Assigned task |
Output exactly the lines below, starting with the line that has "ATOM 139 O O" and going on through the line that has "ATOM 160 C C", both included, and no other lines.

Provided records |
——————————

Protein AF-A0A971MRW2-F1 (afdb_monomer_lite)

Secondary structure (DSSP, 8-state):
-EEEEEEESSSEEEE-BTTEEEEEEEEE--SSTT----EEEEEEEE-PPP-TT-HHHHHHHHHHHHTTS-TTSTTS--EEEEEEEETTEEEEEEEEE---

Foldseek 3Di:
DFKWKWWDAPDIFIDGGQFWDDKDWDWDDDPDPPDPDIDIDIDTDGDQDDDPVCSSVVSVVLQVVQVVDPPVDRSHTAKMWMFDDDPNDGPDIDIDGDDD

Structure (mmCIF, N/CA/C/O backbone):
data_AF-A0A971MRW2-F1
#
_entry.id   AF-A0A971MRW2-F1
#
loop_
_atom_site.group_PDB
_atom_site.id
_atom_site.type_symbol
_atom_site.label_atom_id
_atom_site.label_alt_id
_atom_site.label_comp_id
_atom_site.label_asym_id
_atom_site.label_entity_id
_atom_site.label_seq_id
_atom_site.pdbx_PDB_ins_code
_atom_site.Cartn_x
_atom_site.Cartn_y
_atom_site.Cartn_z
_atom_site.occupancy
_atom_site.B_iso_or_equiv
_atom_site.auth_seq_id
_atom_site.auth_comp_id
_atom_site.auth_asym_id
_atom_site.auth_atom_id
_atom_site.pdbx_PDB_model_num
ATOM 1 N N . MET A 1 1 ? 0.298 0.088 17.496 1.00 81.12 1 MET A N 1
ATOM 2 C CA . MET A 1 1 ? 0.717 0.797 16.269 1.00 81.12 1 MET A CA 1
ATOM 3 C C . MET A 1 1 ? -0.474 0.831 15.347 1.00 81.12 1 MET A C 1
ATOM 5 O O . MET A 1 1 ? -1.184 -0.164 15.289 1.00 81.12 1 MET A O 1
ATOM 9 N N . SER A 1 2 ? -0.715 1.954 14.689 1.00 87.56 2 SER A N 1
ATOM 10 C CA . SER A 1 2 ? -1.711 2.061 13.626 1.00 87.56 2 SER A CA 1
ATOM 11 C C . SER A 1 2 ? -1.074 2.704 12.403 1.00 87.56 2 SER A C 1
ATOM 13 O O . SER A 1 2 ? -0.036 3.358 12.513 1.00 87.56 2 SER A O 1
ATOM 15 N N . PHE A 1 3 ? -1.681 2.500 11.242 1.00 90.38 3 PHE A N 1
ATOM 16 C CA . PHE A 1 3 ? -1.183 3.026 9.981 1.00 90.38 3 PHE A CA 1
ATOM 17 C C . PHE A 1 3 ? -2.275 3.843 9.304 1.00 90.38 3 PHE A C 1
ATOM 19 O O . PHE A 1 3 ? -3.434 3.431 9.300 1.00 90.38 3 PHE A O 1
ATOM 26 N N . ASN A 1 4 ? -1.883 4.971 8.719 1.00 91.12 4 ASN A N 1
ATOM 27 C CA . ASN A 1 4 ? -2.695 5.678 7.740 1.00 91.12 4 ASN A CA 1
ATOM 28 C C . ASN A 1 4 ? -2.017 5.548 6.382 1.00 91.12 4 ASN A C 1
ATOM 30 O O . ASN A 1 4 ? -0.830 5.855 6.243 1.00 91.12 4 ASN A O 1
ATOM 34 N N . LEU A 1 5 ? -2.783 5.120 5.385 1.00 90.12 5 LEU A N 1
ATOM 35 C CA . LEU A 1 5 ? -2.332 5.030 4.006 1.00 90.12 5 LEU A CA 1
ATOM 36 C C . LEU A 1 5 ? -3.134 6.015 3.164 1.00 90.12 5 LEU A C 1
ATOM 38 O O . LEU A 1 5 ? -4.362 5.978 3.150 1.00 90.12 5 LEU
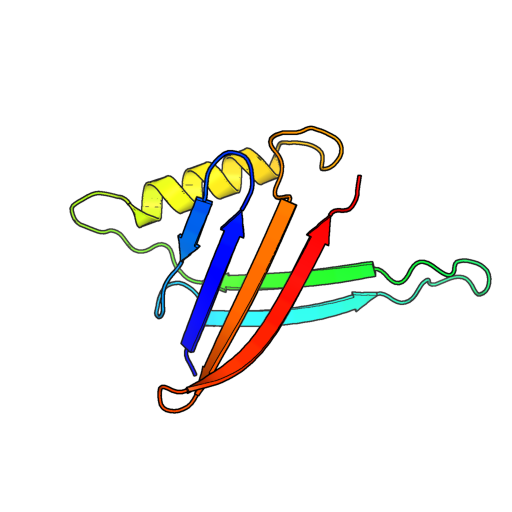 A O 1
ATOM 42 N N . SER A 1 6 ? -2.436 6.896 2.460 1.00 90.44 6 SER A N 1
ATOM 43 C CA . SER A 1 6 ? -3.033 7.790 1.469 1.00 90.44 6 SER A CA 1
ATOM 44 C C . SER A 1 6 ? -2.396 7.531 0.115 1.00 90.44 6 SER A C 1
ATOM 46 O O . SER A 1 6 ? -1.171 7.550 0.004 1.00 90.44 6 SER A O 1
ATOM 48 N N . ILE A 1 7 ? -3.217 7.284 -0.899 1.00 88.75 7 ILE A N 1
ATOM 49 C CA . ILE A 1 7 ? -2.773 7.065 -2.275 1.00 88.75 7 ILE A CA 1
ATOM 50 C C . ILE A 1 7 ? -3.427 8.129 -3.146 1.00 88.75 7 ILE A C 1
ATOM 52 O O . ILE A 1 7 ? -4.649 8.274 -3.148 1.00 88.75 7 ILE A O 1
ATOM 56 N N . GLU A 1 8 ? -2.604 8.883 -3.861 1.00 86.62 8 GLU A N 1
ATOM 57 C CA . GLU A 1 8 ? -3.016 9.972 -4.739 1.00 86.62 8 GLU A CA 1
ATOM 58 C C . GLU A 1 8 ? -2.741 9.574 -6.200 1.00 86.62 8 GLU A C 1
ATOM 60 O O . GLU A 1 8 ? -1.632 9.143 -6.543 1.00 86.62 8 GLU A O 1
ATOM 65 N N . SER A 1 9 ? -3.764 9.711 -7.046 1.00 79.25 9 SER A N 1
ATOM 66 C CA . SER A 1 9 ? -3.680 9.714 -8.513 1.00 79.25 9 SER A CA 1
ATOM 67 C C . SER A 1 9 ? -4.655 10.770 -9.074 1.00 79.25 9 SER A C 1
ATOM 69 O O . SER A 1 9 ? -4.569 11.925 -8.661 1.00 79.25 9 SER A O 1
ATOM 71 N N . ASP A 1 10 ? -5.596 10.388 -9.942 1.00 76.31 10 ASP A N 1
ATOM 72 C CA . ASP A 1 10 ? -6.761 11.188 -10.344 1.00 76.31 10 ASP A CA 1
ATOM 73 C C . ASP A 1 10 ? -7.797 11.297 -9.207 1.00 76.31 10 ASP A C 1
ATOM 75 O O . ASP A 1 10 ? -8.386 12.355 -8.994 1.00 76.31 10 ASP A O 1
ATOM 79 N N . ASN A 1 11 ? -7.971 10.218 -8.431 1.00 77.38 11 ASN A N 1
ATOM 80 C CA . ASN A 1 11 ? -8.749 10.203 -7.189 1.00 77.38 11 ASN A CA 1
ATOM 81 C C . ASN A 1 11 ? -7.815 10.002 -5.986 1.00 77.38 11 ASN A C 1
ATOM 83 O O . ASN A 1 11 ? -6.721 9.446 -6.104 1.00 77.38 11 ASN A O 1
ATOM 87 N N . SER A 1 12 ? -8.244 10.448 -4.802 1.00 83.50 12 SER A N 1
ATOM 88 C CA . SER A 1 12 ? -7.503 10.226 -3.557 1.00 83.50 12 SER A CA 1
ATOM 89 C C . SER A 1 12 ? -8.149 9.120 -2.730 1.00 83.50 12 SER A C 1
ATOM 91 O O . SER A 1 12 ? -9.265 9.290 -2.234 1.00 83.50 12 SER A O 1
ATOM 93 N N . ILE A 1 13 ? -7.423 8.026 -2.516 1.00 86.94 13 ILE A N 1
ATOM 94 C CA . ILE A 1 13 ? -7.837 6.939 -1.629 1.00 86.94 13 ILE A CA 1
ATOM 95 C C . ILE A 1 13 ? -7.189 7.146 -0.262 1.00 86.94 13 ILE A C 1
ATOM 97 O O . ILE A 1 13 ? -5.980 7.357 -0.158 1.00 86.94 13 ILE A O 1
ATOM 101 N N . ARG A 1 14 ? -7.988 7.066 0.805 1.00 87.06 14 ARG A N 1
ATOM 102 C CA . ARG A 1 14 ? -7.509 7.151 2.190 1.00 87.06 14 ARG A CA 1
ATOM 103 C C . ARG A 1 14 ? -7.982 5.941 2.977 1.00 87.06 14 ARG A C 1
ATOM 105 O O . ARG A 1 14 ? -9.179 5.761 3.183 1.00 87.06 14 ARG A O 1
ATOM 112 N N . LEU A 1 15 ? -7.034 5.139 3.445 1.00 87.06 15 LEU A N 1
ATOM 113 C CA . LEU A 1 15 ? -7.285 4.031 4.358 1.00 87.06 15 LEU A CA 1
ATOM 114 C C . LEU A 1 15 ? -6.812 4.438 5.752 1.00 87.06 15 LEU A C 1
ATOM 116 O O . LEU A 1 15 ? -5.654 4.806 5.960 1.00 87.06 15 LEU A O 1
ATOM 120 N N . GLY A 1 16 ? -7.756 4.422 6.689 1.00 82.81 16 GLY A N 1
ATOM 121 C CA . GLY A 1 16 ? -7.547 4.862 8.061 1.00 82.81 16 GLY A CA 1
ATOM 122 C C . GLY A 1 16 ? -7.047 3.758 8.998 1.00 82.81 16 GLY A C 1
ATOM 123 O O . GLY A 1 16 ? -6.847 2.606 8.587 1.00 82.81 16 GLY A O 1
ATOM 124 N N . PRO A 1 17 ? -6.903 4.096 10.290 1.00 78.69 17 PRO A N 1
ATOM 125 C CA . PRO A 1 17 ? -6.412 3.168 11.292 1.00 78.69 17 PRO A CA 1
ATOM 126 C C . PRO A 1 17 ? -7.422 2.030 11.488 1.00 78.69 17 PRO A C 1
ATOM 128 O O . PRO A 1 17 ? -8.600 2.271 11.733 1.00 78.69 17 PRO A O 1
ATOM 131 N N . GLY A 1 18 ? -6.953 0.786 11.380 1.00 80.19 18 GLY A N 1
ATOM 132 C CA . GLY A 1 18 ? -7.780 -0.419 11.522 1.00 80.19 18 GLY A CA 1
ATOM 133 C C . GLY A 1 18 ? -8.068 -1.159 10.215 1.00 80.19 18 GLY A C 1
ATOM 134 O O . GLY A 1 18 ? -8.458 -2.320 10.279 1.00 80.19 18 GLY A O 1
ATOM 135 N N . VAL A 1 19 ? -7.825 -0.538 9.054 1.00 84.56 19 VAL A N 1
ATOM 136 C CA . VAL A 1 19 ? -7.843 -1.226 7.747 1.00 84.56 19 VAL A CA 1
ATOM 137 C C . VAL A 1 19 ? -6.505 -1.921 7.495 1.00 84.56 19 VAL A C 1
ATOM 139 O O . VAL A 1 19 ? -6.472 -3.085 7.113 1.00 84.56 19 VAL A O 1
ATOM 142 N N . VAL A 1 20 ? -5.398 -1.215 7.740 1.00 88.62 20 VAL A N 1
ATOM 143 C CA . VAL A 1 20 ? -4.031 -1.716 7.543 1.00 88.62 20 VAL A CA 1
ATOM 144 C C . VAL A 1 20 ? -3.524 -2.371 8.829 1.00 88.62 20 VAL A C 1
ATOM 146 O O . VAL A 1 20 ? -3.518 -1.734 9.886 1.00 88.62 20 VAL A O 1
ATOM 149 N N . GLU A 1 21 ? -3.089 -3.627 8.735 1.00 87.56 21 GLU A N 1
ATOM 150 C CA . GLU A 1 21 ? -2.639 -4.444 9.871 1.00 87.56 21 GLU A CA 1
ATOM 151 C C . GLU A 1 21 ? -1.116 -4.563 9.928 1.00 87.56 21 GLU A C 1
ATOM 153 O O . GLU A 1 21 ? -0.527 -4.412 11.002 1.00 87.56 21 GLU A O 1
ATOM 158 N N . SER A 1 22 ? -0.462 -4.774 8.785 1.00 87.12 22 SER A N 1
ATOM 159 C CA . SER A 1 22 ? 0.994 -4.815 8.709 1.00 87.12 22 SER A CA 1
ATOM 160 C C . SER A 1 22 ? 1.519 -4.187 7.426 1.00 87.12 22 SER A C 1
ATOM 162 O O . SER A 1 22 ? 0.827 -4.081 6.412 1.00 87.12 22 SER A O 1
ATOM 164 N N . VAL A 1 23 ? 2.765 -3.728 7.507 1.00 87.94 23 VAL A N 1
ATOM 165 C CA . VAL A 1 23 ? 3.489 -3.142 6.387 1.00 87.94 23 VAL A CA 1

——————————

Answer to this problem |
ATOM 139 O O . VAL A 1 19 ? -6.472 -3.085 7.113 1.00 84.56 19 VAL A O 1
ATOM 142 N N . VAL A 1 20 ? -5.398 -1.215 7.740 1.00 88.62 20 VAL A N 1
ATOM 143 C CA . VAL A 1 20 ? -4.031 -1.716 7.543 1.00 88.62 20 VAL A CA 1
ATOM 144 C C . VAL A 1 20 ? -3.524 -2.371 8.829 1.00 88.62 20 VAL A C 1
ATOM 146 O O . VAL A 1 20 ? -3.518 -1.734 9.886 1.00 88.62 20 VAL A O 1
ATOM 149 N N . GLU A 1 21 ? -3.089 -3.627 8.735 1.00 87.56 21 GLU A N 1
ATOM 150 C CA . GLU A 1 21 ? -2.639 -4.444 9.871 1.00 87.56 21 GLU A CA 1
ATOM 151 C C . GLU A 1 21 ? -1.116 -4.563 9.928 1.00 87.56 21 GLU A C 1
ATOM 153 O O . GLU A 1 21 ? -0.527 -4.412 11.002 1.00 87.56 21 GLU A O 1
ATOM 158 N N . SER A 1 22 ? -0.462 -4.774 8.785 1.00 87.12 22 SER A N 1
ATOM 159 C CA . SER A 1 22 ? 0.994 -4.815 8.709 1.00 87.12 22 SER A CA 1
ATOM 160 C C . SER A 1 22 ? 1.519 -4.187 7.426 1.00 87.12 22 SER A C 1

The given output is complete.